It is impossible to describe the exclamation of abhorrence with which this declaration was received. The hisses, groans, and signs of disapprobation were absolutely deafening. Mr. Cobden then, in a most felicitous manner, cut the ground from under the friend of the bread tax, and for nearly an hour argued, in a most lucid and powerfu lmanner, against the horrible injustice of the bread tax. William Rathbone, Esq., moved the following resolution, and Lawrence Heyworth, Esq. seconded it:—"That this meeting, deeply sensible of the gross injustice as well as impolicy of the existing Corn Laws, pledge themselves to persevere in their exertions to their total repeal." C. Holland, Esq., moved a vote of thanks to the deputation of the League, and declared that the inhabitants of Liverpool were greatly indebted to them for their visit, and for their eloquent and unanswerable speeches. Mr. Alderman Shiel seconded the resolution; and both resolutions were carried by acclamation. A more enthusiastic meeting was never held in Liverpool, and calculated to tell powerfully on the Parliament and the country. Only one day's notice was given, and yet the immense room was crammed to the ceiling, whilst hundreds could not gain admittance, and the speeches of the gentlemen composing the deputation were received with continued cheering; proving the deep interest felt in that great port in the great question of repealing the bread tax.
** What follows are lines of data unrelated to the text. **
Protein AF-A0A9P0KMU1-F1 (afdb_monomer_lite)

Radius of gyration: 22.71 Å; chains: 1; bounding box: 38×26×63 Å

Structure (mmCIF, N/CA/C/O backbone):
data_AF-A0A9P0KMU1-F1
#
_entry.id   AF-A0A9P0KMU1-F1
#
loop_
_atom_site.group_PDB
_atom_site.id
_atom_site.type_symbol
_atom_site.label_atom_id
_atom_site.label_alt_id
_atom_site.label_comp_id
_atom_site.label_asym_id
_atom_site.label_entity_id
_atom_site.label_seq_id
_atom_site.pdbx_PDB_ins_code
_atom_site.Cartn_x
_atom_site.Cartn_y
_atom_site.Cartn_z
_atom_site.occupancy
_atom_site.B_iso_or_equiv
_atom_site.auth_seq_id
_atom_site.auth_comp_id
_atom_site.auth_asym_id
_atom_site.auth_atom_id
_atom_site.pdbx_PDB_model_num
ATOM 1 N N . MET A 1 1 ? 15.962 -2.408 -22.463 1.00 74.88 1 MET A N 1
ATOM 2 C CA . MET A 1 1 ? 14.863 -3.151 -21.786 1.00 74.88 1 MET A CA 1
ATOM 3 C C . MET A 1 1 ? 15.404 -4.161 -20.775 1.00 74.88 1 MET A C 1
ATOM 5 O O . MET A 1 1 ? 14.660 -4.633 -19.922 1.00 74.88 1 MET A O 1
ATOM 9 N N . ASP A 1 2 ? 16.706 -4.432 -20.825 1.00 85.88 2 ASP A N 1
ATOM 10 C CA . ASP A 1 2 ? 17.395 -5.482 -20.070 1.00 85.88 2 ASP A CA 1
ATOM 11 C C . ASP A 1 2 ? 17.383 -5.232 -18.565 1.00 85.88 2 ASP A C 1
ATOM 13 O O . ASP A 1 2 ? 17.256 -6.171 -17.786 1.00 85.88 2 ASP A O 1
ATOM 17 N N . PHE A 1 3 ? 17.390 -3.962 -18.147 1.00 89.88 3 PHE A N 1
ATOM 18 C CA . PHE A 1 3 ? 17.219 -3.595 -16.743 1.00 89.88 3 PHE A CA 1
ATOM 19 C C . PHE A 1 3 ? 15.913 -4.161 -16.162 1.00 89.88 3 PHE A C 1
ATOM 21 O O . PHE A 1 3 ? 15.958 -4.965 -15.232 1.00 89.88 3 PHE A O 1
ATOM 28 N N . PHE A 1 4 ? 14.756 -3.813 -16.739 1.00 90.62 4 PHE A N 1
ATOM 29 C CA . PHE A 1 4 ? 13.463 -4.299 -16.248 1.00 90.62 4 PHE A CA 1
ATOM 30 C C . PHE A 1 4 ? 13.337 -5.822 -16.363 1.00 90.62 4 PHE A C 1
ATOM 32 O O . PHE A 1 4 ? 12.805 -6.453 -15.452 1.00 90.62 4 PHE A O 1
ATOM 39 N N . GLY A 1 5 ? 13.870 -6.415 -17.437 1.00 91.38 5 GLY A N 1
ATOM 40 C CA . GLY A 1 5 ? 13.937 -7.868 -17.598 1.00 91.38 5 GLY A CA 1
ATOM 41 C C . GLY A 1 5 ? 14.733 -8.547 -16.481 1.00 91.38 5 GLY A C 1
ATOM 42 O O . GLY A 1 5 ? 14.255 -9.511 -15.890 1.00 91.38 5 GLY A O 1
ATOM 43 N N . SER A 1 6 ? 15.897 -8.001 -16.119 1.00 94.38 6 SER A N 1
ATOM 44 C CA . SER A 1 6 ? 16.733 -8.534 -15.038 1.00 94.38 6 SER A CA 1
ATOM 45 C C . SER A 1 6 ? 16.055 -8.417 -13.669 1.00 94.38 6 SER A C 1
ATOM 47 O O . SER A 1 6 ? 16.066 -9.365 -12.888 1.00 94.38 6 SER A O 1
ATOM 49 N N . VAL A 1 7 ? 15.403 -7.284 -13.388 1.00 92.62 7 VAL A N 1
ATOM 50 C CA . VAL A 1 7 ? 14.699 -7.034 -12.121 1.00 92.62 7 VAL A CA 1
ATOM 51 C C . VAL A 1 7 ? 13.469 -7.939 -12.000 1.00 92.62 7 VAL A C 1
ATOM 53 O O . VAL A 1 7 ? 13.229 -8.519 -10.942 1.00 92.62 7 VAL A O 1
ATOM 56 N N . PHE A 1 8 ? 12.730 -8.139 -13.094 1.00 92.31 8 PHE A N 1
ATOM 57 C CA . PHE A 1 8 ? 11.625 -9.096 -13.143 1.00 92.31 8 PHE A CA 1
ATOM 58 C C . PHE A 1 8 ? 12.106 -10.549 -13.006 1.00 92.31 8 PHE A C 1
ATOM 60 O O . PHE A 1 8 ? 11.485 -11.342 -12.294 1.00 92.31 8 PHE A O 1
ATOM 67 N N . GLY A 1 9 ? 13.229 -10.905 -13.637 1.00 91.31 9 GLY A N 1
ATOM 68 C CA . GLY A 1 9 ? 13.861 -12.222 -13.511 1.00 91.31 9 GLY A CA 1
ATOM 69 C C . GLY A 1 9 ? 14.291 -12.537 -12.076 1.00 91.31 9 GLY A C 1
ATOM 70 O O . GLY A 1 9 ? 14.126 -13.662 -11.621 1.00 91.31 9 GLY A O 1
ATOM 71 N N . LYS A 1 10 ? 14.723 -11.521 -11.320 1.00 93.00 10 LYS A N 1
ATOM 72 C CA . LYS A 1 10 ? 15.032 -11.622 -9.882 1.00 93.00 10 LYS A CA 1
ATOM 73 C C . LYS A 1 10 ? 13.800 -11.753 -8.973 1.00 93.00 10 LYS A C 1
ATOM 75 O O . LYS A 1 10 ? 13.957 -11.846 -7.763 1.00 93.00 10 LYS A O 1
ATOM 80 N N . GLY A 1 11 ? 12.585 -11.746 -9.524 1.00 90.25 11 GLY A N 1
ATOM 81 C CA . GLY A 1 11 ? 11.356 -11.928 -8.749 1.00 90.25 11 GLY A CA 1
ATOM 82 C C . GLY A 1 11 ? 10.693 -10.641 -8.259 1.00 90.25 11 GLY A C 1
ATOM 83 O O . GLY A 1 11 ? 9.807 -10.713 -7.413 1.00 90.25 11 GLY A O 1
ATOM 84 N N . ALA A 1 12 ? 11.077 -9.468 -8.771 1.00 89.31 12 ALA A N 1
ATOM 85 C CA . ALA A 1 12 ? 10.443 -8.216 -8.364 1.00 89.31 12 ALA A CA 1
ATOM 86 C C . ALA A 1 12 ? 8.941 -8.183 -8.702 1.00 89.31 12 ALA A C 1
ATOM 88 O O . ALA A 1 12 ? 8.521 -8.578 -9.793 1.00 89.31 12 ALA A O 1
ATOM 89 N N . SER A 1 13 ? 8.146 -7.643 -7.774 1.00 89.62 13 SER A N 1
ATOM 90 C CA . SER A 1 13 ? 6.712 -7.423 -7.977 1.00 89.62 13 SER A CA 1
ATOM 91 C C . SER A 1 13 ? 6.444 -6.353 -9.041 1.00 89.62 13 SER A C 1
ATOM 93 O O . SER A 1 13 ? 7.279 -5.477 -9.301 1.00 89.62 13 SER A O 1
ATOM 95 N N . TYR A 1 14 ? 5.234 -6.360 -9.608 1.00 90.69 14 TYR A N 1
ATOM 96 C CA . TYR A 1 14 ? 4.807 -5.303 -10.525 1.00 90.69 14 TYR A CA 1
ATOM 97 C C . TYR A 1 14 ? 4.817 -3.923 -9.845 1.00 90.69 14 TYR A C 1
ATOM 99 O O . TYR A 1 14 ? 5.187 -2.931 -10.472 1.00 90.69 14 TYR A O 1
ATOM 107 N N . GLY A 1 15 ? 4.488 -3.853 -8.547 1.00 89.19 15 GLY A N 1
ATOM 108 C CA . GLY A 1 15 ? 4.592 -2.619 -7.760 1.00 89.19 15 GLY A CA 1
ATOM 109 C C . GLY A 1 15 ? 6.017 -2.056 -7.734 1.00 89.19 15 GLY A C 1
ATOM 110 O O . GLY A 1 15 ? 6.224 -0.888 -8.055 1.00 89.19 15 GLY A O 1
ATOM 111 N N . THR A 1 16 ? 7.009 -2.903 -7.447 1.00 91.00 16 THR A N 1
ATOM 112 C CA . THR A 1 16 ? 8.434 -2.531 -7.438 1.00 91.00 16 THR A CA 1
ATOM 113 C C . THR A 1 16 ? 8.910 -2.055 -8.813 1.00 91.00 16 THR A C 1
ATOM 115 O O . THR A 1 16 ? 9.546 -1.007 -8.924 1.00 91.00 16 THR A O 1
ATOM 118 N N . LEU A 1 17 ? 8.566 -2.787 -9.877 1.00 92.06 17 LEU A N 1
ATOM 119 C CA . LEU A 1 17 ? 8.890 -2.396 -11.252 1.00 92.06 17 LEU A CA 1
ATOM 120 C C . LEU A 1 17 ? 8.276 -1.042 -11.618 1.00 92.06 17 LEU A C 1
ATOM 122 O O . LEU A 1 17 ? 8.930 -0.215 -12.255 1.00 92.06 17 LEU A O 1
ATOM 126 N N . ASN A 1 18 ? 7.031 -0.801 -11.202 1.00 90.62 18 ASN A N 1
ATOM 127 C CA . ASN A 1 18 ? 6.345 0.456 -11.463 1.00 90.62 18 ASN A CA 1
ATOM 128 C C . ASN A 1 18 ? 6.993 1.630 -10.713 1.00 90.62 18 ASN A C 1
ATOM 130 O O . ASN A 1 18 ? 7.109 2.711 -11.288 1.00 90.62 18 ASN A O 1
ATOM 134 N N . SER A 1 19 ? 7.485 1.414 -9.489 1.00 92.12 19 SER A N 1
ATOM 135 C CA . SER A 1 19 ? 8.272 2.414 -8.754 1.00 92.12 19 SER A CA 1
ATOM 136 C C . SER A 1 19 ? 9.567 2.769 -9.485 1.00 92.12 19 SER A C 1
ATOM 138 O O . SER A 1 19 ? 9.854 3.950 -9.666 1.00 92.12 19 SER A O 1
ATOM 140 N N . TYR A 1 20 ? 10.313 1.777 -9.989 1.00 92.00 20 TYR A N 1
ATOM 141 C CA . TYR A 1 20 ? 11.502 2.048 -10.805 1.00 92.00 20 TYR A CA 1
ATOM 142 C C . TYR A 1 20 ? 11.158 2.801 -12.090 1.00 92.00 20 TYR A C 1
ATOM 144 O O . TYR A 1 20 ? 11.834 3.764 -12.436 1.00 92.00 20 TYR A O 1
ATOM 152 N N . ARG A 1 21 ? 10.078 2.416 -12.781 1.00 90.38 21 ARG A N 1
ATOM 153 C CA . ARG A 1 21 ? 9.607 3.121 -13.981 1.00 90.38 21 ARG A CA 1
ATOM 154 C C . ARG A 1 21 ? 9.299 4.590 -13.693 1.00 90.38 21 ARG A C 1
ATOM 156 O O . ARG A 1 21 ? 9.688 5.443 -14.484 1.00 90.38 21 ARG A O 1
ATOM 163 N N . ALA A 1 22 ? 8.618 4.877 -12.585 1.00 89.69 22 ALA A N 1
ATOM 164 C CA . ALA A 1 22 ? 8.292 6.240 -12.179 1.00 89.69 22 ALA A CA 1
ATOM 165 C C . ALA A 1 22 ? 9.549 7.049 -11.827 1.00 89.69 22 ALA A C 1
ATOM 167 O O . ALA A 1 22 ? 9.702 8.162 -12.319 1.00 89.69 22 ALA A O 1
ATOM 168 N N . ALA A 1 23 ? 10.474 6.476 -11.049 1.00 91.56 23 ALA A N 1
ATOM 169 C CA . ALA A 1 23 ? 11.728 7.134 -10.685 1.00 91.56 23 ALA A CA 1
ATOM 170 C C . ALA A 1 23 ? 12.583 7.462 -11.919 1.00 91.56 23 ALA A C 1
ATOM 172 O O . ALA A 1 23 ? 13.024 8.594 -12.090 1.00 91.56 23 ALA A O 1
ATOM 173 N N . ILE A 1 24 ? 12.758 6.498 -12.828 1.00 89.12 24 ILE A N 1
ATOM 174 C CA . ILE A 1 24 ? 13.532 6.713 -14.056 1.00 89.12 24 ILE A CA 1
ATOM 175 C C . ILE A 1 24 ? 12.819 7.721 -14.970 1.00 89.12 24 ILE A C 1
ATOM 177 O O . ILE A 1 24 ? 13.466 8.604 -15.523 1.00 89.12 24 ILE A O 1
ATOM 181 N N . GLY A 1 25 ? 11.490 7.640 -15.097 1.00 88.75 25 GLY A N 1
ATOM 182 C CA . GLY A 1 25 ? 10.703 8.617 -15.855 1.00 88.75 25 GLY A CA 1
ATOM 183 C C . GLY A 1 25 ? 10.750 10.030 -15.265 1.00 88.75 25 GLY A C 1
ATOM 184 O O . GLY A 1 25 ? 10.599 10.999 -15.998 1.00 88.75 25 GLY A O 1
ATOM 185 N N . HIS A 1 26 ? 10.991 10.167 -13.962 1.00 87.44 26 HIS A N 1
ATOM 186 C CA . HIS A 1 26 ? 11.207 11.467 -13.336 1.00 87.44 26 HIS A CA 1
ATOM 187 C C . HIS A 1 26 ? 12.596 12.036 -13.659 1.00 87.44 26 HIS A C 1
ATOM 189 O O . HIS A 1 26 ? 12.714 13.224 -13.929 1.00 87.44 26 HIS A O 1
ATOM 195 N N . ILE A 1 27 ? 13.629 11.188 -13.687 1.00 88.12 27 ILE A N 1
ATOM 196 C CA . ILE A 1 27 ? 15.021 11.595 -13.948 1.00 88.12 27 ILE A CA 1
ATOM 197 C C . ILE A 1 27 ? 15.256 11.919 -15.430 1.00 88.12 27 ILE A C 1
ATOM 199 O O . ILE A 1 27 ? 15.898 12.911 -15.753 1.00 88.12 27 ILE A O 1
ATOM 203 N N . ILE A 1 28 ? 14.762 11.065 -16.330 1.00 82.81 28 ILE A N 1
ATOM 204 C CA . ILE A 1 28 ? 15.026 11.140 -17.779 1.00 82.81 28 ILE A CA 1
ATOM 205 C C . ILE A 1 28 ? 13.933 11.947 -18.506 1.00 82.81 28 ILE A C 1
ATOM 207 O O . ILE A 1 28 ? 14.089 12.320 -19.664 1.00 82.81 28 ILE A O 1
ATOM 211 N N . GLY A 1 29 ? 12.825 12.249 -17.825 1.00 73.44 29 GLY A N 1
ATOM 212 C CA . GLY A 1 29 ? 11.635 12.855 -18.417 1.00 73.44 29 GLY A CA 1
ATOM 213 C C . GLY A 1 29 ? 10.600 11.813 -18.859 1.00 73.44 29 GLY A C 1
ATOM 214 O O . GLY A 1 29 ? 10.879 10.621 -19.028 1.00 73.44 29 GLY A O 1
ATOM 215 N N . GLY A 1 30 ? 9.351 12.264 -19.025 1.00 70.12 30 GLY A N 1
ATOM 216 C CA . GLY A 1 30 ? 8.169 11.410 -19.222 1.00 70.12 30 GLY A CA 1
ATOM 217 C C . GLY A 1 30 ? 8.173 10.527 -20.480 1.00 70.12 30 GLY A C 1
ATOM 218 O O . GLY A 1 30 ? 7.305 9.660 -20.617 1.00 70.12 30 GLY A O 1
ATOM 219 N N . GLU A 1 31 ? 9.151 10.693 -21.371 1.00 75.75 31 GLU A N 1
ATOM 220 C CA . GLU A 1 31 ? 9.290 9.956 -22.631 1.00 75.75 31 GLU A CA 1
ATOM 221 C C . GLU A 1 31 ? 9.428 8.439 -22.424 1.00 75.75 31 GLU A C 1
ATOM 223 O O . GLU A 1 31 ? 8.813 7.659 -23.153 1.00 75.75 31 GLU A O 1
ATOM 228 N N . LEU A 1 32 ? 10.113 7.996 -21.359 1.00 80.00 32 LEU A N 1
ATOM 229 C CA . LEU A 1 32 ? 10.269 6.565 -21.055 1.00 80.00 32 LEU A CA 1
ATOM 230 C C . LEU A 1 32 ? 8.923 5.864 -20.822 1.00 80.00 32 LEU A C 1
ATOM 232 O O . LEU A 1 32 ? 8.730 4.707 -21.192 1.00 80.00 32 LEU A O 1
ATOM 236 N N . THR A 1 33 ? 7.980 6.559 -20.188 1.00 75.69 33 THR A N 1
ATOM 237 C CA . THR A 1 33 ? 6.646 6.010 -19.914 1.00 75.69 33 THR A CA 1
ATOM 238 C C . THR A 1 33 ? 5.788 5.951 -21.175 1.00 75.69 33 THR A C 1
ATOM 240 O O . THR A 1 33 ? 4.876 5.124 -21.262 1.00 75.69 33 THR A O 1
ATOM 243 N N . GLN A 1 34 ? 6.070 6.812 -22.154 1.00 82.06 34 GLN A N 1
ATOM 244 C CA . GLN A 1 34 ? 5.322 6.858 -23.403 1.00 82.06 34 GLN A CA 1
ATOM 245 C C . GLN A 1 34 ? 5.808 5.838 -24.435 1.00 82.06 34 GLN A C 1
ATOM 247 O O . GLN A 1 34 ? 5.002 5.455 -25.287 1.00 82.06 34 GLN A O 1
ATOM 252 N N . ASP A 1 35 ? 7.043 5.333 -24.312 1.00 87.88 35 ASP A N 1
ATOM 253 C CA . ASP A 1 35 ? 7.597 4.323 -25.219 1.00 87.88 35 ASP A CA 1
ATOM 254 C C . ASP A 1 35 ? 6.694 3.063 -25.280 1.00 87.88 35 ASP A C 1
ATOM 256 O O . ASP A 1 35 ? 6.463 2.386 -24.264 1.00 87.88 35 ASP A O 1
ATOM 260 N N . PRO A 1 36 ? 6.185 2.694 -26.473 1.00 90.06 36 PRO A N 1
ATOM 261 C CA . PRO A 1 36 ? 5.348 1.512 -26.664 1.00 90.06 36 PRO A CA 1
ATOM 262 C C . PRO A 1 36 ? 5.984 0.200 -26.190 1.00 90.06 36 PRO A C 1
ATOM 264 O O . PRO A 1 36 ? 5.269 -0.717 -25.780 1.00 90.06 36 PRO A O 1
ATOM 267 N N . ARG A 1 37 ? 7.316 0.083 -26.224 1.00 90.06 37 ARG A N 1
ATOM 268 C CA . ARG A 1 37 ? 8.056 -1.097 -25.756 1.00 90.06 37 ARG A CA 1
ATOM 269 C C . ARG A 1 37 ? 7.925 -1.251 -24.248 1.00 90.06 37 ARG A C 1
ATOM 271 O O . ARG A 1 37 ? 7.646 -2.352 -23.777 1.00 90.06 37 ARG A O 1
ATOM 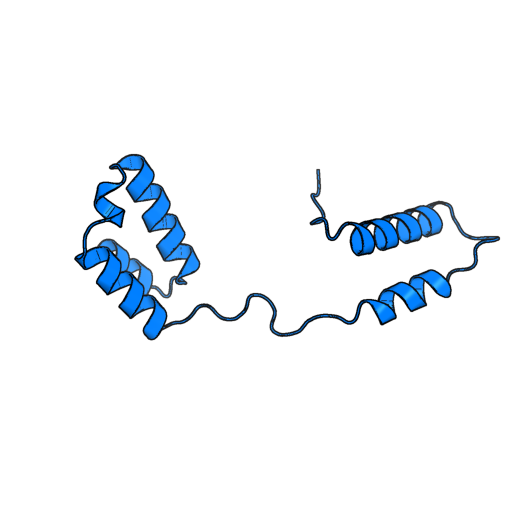278 N N . VAL A 1 38 ? 8.050 -0.151 -23.504 1.00 89.12 38 VAL A N 1
ATOM 279 C CA . VAL A 1 38 ? 7.869 -0.132 -22.045 1.00 89.12 38 VAL A CA 1
ATOM 280 C C . VAL A 1 38 ? 6.431 -0.503 -21.695 1.00 89.12 38 VAL A C 1
ATOM 282 O O . VAL A 1 38 ? 6.215 -1.398 -20.880 1.00 89.12 38 VAL A O 1
ATOM 285 N N . LYS A 1 39 ? 5.439 0.078 -22.381 1.00 89.81 39 LYS A N 1
ATOM 286 C CA . LYS A 1 39 ? 4.020 -0.275 -22.183 1.00 89.81 39 LYS A CA 1
ATOM 287 C C . LYS A 1 39 ? 3.746 -1.764 -22.435 1.00 89.81 39 LYS A C 1
ATOM 289 O O . LYS A 1 39 ? 3.097 -2.413 -21.614 1.00 89.81 39 LYS A O 1
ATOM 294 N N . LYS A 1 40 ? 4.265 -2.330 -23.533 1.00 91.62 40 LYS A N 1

To give even the briefest report of the meetings which were held in various parts of the kingdom at this period would fill a volume. I find in my paper of May 15th, the following illustration of the manner in which men were bracing themselves up for the coming contest:—"Two members of the League were deputed last Thursday to visit Ashton-under-Lyne, Stalybridge, Dukinfield, Godley, and Hyde, to obtain subscriptions towards its object—the total repeal of the Corn Law. They had not one refusal from whig or tory, men of all political parties expressing their warmest wishes for the utter destruction of the monopoly. In that one day, in that comparatively narrow district, the deputation received subscriptions to the amount of £1,650." The same district made much heavier contributions afterwards when much wider operations made them necessary; but a contribution of 1,650 in one day, when ministers were promising an eight shilling duty, in the belief that it would be satisfactory to the Leaguers, and when their supporters were everywhere earnestly recommending a prompt acceptance of the offered concession, and designating as "impracticables all who did not thankfully declare for the compromise, pretty strongly proved that ministers had been too late with their onward movement.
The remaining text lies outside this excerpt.